[[ DATASET CONTENT, beginning ]]

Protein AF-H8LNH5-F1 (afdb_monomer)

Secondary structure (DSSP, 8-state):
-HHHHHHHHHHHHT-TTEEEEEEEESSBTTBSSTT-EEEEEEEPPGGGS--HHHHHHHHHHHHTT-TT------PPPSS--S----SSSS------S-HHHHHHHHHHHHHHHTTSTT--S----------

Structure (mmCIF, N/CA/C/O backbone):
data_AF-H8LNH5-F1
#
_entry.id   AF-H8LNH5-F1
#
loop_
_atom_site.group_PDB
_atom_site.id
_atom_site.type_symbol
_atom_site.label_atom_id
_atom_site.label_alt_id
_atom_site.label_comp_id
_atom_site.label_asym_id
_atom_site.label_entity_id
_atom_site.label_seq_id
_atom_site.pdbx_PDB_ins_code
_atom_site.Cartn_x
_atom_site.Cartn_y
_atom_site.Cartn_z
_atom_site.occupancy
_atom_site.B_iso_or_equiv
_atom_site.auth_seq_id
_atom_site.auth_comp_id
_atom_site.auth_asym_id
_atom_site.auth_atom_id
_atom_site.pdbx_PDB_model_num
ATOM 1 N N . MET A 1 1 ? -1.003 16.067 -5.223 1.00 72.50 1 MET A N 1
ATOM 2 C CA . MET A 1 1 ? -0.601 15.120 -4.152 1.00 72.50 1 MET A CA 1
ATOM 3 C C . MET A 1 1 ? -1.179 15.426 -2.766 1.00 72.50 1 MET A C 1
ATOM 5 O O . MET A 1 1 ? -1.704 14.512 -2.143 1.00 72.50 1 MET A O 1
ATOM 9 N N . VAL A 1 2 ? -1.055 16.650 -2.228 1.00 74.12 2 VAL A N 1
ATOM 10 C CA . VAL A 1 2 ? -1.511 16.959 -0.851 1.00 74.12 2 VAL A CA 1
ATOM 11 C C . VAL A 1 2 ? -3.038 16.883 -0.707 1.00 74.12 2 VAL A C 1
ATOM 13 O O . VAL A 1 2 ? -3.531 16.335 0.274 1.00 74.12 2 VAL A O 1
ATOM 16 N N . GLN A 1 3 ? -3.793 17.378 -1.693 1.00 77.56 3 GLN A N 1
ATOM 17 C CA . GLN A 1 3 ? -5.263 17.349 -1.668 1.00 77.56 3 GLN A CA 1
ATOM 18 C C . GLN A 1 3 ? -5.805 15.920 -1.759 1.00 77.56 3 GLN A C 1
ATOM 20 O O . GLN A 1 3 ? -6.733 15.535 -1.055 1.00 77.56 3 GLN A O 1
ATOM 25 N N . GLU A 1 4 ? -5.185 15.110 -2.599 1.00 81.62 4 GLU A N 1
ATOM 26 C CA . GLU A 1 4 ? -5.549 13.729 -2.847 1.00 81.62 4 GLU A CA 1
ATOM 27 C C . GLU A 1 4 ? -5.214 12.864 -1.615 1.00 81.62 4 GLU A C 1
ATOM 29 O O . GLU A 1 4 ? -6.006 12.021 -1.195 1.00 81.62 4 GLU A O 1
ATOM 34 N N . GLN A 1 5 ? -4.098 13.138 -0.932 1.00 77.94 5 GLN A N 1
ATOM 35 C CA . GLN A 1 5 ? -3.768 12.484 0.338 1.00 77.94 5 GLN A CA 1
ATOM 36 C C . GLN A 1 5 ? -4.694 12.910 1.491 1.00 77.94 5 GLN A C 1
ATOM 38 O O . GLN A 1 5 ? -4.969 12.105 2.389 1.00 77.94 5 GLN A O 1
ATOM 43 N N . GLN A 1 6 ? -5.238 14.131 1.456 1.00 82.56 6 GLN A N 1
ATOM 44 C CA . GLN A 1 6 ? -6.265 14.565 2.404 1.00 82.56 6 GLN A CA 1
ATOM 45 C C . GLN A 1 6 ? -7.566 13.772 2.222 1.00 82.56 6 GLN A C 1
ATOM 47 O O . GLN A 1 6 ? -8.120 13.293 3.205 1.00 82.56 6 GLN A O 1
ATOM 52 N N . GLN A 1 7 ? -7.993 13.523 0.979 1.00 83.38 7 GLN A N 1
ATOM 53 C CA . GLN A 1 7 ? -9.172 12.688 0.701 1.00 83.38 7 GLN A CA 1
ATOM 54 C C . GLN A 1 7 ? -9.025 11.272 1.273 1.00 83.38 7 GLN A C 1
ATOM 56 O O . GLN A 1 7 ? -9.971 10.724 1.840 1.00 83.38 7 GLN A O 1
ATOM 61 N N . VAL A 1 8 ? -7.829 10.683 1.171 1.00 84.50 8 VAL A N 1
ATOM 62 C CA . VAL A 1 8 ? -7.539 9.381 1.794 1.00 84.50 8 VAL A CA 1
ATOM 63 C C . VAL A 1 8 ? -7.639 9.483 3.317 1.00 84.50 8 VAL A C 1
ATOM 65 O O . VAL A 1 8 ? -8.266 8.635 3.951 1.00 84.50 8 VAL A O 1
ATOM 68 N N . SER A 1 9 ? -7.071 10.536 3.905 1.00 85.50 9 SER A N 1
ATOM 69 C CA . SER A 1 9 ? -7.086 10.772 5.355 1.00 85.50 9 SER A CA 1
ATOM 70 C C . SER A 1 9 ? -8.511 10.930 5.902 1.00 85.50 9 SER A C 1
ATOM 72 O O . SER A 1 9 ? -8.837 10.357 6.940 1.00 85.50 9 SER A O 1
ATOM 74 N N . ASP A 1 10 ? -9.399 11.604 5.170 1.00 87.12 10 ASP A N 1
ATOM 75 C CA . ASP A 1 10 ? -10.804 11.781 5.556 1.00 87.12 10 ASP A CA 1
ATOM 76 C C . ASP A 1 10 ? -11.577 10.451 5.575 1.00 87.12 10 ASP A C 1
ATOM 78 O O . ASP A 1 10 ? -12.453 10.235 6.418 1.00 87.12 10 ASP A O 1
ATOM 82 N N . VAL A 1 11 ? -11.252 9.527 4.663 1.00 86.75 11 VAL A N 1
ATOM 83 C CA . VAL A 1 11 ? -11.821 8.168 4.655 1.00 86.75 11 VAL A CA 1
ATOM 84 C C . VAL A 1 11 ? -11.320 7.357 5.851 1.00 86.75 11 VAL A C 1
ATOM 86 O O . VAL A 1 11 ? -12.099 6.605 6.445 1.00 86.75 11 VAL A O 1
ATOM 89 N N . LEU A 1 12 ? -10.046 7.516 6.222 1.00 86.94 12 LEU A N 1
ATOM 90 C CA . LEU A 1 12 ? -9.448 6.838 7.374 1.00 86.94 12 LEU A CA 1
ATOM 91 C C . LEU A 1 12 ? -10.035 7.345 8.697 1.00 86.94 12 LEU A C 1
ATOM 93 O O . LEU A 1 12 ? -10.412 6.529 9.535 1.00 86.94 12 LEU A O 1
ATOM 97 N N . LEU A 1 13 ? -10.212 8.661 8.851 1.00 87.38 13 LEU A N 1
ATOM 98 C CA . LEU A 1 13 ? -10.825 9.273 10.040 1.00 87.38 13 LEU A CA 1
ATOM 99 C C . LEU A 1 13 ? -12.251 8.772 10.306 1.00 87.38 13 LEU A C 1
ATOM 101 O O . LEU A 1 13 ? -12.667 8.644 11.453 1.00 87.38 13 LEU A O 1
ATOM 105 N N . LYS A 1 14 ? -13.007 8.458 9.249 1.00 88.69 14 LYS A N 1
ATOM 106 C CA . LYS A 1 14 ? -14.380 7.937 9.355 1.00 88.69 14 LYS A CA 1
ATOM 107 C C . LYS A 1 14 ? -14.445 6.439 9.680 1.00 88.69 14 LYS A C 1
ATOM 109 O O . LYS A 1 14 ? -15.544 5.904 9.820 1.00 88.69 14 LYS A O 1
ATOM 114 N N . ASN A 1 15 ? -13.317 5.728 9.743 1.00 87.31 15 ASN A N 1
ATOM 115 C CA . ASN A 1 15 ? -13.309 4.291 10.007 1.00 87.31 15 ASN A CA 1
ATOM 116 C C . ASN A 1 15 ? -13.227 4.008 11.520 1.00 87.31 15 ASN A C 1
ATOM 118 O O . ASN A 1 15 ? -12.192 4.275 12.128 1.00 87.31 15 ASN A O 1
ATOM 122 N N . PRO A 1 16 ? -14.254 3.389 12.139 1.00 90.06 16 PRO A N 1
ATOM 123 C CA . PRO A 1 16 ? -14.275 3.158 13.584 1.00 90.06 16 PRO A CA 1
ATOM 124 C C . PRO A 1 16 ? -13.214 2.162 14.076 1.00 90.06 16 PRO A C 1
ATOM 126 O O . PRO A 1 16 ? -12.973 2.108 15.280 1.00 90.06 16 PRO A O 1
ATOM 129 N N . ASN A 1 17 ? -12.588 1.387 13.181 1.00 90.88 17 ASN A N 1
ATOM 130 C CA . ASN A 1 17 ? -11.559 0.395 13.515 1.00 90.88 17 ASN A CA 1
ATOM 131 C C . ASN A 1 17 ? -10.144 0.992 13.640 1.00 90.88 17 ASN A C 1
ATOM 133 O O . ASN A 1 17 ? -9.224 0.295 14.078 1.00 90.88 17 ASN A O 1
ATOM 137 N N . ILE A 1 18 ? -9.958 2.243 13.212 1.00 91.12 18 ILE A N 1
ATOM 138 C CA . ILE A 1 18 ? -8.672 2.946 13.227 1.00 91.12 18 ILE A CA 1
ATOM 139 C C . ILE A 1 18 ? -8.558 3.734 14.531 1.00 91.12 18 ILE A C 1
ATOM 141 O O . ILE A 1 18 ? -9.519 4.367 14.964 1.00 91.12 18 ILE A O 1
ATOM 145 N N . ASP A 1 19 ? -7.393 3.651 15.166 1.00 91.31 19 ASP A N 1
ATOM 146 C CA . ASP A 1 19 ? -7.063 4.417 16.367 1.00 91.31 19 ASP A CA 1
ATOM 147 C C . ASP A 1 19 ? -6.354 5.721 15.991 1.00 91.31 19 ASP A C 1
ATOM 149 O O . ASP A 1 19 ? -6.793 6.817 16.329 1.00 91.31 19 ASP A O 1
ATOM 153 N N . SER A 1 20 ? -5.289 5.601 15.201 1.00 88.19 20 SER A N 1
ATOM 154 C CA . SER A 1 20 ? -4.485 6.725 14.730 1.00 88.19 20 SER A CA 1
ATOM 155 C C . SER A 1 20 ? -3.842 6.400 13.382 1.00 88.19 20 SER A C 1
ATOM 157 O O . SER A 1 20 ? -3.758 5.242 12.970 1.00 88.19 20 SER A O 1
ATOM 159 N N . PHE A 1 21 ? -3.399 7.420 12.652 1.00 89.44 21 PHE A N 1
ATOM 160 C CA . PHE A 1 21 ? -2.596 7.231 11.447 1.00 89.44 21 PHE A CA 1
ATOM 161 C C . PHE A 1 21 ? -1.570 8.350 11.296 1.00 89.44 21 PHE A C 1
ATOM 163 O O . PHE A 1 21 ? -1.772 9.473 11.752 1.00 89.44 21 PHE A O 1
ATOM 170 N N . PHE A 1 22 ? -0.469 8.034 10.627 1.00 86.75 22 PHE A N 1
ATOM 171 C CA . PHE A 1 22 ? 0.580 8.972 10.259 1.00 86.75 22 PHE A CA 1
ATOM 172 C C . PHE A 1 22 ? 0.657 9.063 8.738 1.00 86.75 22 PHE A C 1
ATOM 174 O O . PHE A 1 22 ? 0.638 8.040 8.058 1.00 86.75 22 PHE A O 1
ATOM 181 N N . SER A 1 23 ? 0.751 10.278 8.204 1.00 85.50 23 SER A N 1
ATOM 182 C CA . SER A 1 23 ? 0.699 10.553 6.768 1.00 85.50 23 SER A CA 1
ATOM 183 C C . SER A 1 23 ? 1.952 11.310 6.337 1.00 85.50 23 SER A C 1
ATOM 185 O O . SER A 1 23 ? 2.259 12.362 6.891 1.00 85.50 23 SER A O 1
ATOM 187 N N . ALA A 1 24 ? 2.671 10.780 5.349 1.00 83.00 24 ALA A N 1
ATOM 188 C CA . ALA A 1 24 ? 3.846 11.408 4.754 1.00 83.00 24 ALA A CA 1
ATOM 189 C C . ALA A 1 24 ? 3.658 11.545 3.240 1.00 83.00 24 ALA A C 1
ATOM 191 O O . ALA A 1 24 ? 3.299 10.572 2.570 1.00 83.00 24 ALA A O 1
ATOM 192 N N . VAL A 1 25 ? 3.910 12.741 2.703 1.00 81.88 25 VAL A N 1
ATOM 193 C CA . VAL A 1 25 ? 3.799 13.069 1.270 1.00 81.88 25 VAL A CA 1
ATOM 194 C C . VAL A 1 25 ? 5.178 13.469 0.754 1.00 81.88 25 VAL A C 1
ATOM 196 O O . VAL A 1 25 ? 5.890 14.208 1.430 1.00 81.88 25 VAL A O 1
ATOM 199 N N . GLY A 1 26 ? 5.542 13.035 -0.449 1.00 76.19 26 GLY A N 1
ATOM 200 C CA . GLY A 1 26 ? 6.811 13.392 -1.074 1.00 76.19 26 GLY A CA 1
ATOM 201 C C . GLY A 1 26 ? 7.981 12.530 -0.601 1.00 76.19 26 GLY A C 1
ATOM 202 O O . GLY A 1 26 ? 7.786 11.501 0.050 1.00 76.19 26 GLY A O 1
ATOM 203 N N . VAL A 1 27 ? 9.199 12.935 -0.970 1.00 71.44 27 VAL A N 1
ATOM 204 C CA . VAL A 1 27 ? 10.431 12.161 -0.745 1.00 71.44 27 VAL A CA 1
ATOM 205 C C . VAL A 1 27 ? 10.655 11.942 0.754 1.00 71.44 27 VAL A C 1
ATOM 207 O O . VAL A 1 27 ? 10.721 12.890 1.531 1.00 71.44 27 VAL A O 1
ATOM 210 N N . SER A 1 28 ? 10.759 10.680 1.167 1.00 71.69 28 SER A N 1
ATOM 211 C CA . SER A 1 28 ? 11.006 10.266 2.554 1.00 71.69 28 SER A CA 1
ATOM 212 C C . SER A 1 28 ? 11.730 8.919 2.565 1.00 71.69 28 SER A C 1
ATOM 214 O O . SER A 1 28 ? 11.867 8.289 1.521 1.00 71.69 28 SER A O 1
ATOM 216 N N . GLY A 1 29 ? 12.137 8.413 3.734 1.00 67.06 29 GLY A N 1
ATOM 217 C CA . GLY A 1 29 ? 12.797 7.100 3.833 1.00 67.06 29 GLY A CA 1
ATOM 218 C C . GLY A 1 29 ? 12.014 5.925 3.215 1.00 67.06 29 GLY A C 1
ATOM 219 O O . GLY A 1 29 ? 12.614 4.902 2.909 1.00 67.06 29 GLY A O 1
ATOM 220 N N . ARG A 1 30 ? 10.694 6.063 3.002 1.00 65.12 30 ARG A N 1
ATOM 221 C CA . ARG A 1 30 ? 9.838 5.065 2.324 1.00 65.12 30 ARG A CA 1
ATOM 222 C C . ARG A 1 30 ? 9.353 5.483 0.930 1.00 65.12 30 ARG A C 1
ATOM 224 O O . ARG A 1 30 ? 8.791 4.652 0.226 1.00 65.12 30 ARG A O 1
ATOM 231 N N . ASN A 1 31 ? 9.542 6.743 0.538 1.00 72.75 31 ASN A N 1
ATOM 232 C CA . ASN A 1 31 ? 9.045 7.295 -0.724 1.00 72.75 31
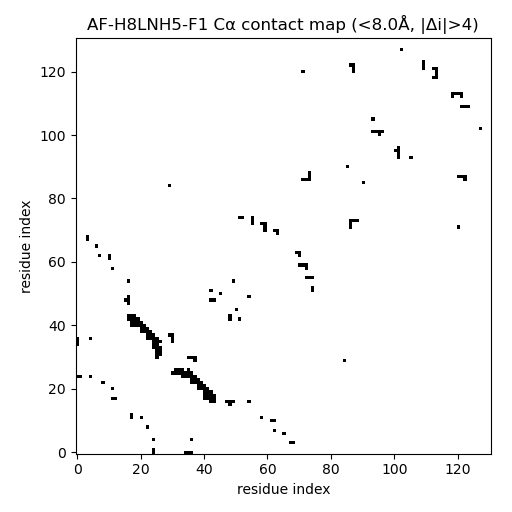 ASN A CA 1
ATOM 233 C C . ASN A 1 31 ? 10.226 7.784 -1.566 1.00 72.75 31 ASN A C 1
ATOM 235 O O . ASN A 1 31 ? 10.888 8.754 -1.199 1.00 72.75 31 ASN A O 1
ATOM 239 N N . SER A 1 32 ? 10.452 7.176 -2.728 1.00 73.75 32 SER A N 1
ATOM 240 C CA . SER A 1 32 ? 11.575 7.542 -3.606 1.00 73.75 32 SER A CA 1
ATOM 241 C C . SER A 1 32 ? 11.265 8.717 -4.540 1.00 73.75 32 SER A C 1
ATOM 243 O O . SER A 1 32 ? 12.159 9.193 -5.231 1.00 73.75 32 SER A O 1
ATOM 245 N N . ALA A 1 33 ? 10.013 9.185 -4.594 1.00 74.94 33 ALA A N 1
ATOM 246 C CA . ALA A 1 33 ? 9.583 10.232 -5.519 1.00 74.94 33 ALA A CA 1
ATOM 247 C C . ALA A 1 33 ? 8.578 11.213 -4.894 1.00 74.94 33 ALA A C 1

[[ DATASET CONTENT, end ]]

TO DO
Starting with the line with "ATOM 98 C CA" above and going on through the line with "ATOM 124 C C", transcribe every line exactly, both ends included, and add nothing.

ANSWER SPACE
ATOM 98 C CA . LEU A 1 13 ? -10.825 9.273 10.040 1.00 87.38 13 LEU A CA 1
ATOM 99 C C . LEU A 1 13 ? -12.251 8.772 10.306 1.00 87.38 13 LEU A C 1
ATOM 101 O O . LEU A 1 13 ? -12.667 8.644 11.453 1.00 87.38 13 LEU A O 1
ATOM 105 N N . LYS A 1 14 ? -13.007 8.458 9.249 1.00 88.69 14 LYS A N 1
ATOM 106 C CA . LYS A 1 14 ? -14.380 7.937 9.355 1.00 88.69 14 LYS A CA 1
ATOM 107 C C . LYS A 1 14 ? -14.445 6.439 9.680 1.00 88.69 14 LYS A C 1
ATOM 109 O O . LYS A 1 14 ? -15.544 5.904 9.820 1.00 88.69 14 LYS A O 1
ATOM 114 N N . ASN A 1 15 ? -13.317 5.728 9.743 1.00 87.31 15 ASN A N 1
ATOM 115 C CA . ASN A 1 15 ? -13.309 4.291 10.007 1.00 87.31 15 ASN A CA 1
ATOM 116 C C . ASN A 1 15 ? -13.227 4.008 11.520 1.00 87.31 15 ASN A C 1
ATOM 118 O O . ASN A 1 15 ? -12.192 4.275 12.128 1.00 87.31 15 ASN A O 1
ATOM 122 N N . PRO A 1 16 ? -14.254 3.389 12.139 1.00 90.06 16 PRO A N 1
ATOM 123 C CA . PRO A 1 16 ? -14.275 3.158 13.584 1.00 90.06 16 PRO A CA 1
ATOM 124 C C . PRO A 1 16 ? -13.214 2.162 14.076 1.00 90.06 16 PRO A C 1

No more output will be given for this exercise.